Earlier we introduced the perspective simplex, or perspex, as a monad that describes: the shape and motions of objects in three dimensional space; how objects look in the abstract four dimensions of perspective space; a computer instruction that instructs a super-Turing machine that may describe the motions of a human or direct the motions of a robot; an artificial neuron that provides a super-Turing machine for the instruction to execute on. The perspex is described in a continous space with selection, which provides a mecahnism to categorise continuous properties into discrete symbols and, thereby, describes how a brute physcial object may operate in the physical world and reason both somatically and linguistically.

Transmathematics is at an early stage of development and revises its defintions quickly. The total systems that have survived to the present day have been arranged according to one or more organisational principles. Transreal arithmetic arranges that its arithmetical operations are syntactically total and are consistent with real analysis. Transcomplex and the emerging transquaternion arithmetic further arrange that their transnumber spaces are obtained from the transreal number line by rotations that sweep out a ball, together with the point at nullity. The emerging Trans-Dedekind Cuts are totalised over all cuts, including the two partially empty cuts, which correspond to positive infinity and negative infinity, and the fully empty cut, which corresponds to nullity. The Trans-Dedekind Cut is a sufficient basis for all transnumber systems but to totalise all sentences of arithmetic we must have a total logic and a total set theory. Trans-Boolean logics and transets have been developed but we now revise their role in the chain of definitions.

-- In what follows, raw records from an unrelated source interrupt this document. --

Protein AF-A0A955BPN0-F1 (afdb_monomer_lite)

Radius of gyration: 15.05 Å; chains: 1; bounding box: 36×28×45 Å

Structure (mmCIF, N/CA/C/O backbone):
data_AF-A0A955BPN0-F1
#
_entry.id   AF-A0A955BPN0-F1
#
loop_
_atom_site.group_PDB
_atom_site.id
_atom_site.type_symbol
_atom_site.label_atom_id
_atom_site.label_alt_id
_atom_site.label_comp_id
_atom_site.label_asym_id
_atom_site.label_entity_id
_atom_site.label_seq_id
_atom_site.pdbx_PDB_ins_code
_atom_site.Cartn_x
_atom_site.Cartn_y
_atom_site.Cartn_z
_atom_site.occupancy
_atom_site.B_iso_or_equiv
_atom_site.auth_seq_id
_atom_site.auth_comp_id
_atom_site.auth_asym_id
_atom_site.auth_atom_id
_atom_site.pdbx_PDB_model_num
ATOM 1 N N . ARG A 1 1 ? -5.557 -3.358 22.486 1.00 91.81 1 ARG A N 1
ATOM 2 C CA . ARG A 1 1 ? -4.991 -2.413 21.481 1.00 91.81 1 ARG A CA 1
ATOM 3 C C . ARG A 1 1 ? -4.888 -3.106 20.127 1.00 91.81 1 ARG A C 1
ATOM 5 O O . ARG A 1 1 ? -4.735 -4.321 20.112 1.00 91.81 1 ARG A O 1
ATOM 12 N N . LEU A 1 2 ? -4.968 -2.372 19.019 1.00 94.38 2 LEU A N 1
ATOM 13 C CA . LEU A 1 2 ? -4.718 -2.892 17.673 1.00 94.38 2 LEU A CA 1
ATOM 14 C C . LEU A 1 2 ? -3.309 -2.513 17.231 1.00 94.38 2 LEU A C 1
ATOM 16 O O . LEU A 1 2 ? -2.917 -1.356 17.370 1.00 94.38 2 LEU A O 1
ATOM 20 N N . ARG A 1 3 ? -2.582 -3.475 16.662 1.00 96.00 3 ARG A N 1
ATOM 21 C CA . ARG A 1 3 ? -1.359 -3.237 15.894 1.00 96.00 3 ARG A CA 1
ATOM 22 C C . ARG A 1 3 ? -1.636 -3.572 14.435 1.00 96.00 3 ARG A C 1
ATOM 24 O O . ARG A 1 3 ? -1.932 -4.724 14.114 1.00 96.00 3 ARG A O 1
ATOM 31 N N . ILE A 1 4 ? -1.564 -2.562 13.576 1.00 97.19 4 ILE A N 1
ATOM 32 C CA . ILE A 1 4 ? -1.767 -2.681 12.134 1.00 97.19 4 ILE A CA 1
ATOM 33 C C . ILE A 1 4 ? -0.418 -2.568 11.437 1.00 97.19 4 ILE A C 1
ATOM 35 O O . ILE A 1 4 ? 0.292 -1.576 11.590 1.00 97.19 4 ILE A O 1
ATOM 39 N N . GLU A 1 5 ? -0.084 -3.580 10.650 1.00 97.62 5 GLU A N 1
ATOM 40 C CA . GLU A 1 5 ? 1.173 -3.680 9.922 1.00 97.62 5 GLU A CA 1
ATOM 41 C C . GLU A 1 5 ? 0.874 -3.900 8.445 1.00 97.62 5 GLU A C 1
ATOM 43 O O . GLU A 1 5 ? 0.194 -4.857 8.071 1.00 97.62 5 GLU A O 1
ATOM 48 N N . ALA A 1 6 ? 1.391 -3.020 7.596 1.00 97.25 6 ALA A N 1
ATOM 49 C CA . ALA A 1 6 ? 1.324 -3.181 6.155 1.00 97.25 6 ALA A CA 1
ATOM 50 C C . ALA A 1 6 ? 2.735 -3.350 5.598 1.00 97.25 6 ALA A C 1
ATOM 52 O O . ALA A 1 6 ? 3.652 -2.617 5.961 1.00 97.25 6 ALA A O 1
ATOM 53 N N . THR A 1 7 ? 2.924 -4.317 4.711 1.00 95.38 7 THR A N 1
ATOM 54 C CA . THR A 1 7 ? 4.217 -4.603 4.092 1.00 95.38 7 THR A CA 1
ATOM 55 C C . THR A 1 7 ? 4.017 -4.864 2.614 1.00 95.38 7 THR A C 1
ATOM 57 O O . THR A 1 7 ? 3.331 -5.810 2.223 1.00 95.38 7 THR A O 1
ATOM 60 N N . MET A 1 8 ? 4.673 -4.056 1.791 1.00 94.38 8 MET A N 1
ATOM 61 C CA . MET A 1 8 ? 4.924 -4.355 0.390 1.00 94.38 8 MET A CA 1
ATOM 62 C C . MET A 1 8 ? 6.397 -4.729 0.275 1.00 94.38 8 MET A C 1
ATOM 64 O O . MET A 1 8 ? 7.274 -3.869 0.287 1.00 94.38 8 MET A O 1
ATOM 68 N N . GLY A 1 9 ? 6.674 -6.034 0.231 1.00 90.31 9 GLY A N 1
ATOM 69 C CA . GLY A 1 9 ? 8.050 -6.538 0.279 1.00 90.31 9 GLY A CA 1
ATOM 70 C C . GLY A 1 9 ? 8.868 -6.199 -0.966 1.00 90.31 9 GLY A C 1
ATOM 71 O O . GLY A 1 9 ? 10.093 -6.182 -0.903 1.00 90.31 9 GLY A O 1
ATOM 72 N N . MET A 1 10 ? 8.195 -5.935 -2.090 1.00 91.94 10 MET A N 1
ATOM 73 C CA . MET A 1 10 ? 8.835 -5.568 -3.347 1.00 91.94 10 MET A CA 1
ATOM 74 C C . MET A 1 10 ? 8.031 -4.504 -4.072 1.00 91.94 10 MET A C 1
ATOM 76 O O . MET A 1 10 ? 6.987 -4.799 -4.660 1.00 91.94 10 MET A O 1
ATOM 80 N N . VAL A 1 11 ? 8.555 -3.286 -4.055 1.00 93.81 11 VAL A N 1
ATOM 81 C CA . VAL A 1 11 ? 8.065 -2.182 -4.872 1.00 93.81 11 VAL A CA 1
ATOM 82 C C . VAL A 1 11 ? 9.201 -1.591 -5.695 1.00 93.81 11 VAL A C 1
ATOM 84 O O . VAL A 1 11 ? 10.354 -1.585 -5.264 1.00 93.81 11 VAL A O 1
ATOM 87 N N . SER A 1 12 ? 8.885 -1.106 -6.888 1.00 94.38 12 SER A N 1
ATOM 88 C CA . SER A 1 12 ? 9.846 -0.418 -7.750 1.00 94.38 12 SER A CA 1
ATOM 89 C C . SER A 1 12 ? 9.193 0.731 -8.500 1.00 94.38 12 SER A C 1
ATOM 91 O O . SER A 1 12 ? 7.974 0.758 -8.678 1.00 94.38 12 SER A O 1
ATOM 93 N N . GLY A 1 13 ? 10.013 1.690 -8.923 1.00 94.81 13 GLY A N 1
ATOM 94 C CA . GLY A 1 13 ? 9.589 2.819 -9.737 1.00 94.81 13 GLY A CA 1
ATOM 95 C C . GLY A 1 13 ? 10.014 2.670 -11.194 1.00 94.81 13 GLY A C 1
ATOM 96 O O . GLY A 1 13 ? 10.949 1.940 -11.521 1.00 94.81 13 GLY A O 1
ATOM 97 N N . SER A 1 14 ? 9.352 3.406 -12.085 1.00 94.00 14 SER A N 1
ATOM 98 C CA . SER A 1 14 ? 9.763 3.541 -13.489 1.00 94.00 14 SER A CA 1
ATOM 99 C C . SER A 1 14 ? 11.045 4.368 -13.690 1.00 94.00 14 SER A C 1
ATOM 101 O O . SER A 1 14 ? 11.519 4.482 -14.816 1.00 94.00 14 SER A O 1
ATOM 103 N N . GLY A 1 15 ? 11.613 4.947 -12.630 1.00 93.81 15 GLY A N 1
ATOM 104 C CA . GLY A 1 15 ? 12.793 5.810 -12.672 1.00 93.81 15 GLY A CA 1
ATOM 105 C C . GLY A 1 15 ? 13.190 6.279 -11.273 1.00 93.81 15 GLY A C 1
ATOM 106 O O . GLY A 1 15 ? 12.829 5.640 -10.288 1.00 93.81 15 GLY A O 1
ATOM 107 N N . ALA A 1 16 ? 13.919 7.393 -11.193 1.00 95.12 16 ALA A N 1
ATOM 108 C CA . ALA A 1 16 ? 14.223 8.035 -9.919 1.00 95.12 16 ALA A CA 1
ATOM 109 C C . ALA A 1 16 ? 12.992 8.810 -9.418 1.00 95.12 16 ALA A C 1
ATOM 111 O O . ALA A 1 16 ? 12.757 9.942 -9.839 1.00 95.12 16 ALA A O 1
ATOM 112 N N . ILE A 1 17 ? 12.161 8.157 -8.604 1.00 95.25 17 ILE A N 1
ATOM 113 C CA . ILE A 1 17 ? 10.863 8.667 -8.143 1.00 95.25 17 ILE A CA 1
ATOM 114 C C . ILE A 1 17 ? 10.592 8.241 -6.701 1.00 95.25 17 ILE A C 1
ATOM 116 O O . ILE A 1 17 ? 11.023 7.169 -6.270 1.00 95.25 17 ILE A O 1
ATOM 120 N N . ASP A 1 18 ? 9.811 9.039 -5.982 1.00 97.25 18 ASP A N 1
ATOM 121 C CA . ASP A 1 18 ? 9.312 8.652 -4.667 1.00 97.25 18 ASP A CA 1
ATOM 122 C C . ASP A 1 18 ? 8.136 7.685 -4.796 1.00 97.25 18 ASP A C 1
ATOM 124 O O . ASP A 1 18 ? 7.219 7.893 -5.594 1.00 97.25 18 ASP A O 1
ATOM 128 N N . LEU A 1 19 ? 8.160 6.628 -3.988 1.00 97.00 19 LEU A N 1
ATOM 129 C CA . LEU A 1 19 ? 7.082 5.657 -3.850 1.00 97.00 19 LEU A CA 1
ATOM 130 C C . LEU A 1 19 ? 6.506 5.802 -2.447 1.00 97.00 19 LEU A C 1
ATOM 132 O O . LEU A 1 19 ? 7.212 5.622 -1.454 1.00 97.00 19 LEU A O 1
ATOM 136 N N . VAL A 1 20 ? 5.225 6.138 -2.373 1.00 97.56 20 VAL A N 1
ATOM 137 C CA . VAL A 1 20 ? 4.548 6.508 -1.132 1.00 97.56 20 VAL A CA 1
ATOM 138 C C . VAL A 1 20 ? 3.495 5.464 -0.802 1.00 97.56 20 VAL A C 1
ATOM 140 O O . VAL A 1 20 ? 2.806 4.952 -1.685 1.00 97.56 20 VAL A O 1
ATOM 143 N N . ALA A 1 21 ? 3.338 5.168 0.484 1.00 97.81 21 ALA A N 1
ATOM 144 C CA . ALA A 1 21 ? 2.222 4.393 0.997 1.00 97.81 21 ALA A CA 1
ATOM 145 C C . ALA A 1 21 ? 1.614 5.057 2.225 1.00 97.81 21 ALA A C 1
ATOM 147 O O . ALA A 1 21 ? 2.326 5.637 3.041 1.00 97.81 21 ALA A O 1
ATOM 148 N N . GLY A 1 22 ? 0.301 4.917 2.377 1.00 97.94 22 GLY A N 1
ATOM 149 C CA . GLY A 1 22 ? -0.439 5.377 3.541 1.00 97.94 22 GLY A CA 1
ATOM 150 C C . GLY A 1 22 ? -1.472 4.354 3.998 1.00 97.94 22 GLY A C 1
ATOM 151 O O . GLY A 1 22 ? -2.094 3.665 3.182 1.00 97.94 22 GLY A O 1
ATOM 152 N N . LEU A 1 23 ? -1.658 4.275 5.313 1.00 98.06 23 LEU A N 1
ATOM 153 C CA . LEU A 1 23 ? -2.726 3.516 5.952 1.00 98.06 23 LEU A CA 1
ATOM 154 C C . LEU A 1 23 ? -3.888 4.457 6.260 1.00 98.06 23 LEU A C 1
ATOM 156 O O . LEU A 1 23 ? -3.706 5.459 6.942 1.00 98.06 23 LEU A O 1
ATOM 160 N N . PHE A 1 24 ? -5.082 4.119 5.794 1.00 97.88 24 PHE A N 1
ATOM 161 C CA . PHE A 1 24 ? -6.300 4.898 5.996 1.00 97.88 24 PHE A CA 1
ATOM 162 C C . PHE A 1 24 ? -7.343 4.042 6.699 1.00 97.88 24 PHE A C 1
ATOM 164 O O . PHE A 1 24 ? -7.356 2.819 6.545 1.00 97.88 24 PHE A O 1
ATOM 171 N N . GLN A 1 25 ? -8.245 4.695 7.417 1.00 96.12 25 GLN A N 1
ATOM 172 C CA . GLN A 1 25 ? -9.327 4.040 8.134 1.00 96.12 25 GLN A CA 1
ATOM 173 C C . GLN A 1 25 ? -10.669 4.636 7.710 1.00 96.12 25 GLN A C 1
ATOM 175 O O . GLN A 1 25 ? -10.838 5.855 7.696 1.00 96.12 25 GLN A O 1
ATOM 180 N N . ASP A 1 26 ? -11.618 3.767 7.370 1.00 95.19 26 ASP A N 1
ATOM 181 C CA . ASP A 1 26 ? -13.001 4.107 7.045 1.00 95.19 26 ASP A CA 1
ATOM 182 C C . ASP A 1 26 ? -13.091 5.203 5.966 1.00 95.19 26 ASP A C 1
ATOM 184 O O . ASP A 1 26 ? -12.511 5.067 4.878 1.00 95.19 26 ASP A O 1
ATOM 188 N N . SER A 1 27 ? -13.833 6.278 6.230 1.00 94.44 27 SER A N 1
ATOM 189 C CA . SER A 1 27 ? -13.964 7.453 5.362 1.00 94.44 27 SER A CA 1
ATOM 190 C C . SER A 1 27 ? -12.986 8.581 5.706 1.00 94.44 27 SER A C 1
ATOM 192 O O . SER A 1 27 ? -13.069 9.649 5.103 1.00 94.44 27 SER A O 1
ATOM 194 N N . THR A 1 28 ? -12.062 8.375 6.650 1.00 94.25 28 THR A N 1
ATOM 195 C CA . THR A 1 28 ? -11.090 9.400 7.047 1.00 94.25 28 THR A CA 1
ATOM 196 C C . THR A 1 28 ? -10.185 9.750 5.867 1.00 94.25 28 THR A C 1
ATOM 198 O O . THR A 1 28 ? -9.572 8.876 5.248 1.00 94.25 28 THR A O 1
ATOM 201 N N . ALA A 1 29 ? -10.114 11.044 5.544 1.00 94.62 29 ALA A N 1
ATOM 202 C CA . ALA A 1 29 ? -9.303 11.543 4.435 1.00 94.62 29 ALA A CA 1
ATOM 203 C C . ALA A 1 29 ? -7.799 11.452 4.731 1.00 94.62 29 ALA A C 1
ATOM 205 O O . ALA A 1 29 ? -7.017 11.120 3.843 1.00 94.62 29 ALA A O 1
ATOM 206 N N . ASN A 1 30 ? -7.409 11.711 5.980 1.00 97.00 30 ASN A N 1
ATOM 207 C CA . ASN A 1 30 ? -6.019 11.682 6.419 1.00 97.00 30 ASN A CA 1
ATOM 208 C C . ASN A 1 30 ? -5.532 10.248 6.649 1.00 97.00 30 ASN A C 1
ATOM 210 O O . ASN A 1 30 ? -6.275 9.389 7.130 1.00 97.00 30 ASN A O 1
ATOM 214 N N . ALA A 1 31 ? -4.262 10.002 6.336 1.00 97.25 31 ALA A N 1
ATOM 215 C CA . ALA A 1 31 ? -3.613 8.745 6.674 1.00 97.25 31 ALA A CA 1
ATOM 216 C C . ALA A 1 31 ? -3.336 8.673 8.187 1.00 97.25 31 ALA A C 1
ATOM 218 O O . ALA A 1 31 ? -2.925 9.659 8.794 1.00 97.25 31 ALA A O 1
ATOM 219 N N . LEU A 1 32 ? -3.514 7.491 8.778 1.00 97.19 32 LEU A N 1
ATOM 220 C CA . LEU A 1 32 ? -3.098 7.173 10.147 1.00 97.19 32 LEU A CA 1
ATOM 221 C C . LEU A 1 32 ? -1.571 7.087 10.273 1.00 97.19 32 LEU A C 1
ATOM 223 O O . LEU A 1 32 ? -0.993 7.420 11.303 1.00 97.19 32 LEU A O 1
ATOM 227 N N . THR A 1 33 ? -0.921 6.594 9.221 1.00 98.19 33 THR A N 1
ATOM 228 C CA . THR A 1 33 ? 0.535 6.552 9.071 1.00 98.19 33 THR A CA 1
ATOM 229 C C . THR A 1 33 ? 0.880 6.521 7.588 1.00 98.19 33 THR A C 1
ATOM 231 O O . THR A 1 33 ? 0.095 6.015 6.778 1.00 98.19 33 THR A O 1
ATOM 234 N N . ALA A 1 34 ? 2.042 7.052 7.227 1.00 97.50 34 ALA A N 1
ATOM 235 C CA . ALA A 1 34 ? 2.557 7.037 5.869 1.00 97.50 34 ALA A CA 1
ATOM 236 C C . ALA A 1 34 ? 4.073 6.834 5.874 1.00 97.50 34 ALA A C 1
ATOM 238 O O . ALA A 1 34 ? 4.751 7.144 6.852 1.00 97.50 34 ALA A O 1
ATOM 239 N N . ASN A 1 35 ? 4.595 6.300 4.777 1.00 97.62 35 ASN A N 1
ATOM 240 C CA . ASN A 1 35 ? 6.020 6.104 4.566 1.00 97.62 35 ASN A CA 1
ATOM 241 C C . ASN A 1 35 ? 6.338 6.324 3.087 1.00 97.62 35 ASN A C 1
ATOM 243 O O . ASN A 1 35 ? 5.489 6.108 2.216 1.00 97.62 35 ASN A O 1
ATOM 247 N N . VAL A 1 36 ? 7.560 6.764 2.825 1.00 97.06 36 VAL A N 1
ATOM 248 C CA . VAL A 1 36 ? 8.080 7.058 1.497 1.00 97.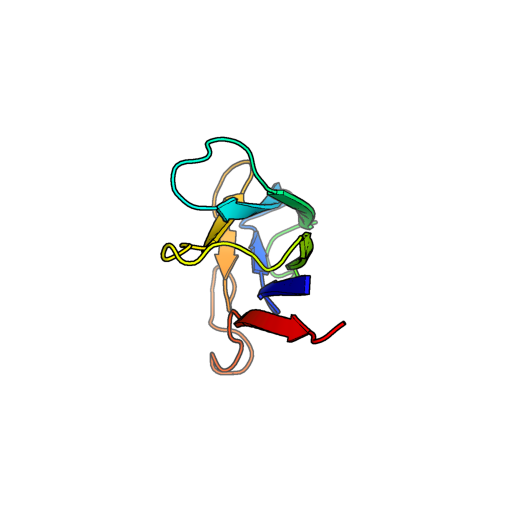06 36 VAL A CA 1
ATOM 249 C C . VAL A 1 36 ? 9.451 6.425 1.352 1.00 97.06 36 VAL A C 1
AT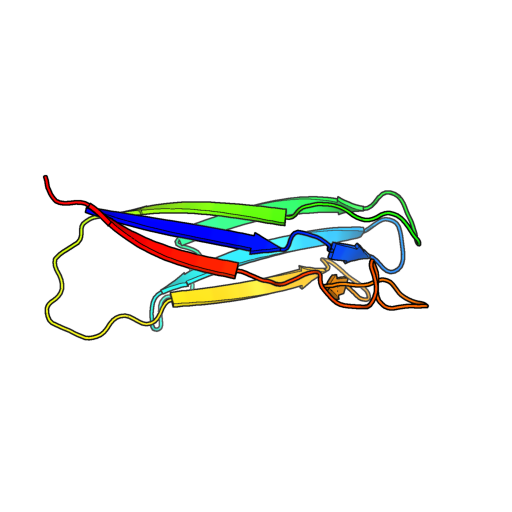OM 251 O O . VAL A 1 36 ? 10.245 6.386 2.289 1.00 97.06 36 VAL A O 1
ATOM 254 N N . ILE A 1 37 ? 9.726 5.934 0.155 1.00 96.94 37 ILE A N 1
ATOM 255 C CA . ILE A 1 37 ? 11.063 5.539 -0.264 1.00 96.94 37 ILE A CA 1
ATOM 256 C C . ILE A 1 37 ? 11.384 6.235 -1.581 1.00 96.94 37 ILE A C 1
ATOM 258 O O . ILE A 1 37 ? 10.520 6.363 -2.448 1.00 96.94 37 ILE A O 1
ATOM 262 N N . SER A 1 38 ? 12.634 6.642 -1.754 1.00 95.81 38 SER A N 1
ATOM 263 C CA . SER A 1 38 ? 13.101 7.205 -3.017 1.00 95.81 38 SER A CA 1
ATOM 264 C C . SER A 1 38 ? 13.739 6.097 -3.843 1.00 95.81 38 SER A C 1
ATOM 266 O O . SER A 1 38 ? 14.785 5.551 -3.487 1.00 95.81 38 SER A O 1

The usual Classical or Boolean logic is already total. This logic is stated in terms of the explicit truth values True, T, and False, F, together with implicit handling of the semantic values Contradiction and Non-Existence. We are now content to adopt the usual logics as a foundation for transmathematics. However the usual set theories are not entirely satisfactory, for our purposes, so we revise the notion of a transet.

We adopt the usual set-builder notation but write the usual sets in square brackets and then use these to define transets, written in Latin braces. Thus transets are a meta language built on sets. Transets employ four semantic values which appear as the sets: Just True [T],  Just False [F], Contradiction, C = [T F] and Gap, G = []. As usual a set, s, appears as s = [x | f(x)], which means that x is a member of the set s if and only if the membership predicate f(x) is True and not False. We now extend this definition to say that x is a member of the transet {x | f(x)} if and only if the membership predicate, f(x), is Just True and not Just False and not Contradiction and not Gap. Thus x is a member of the transet {x | f(x)} if and only if the set [f(x) | T] = [T]. Thus transets can be built on the sets of any set theory, have unlimited comprehension over all membership predicates, f(x), and are immune to all set paradoxes by construction.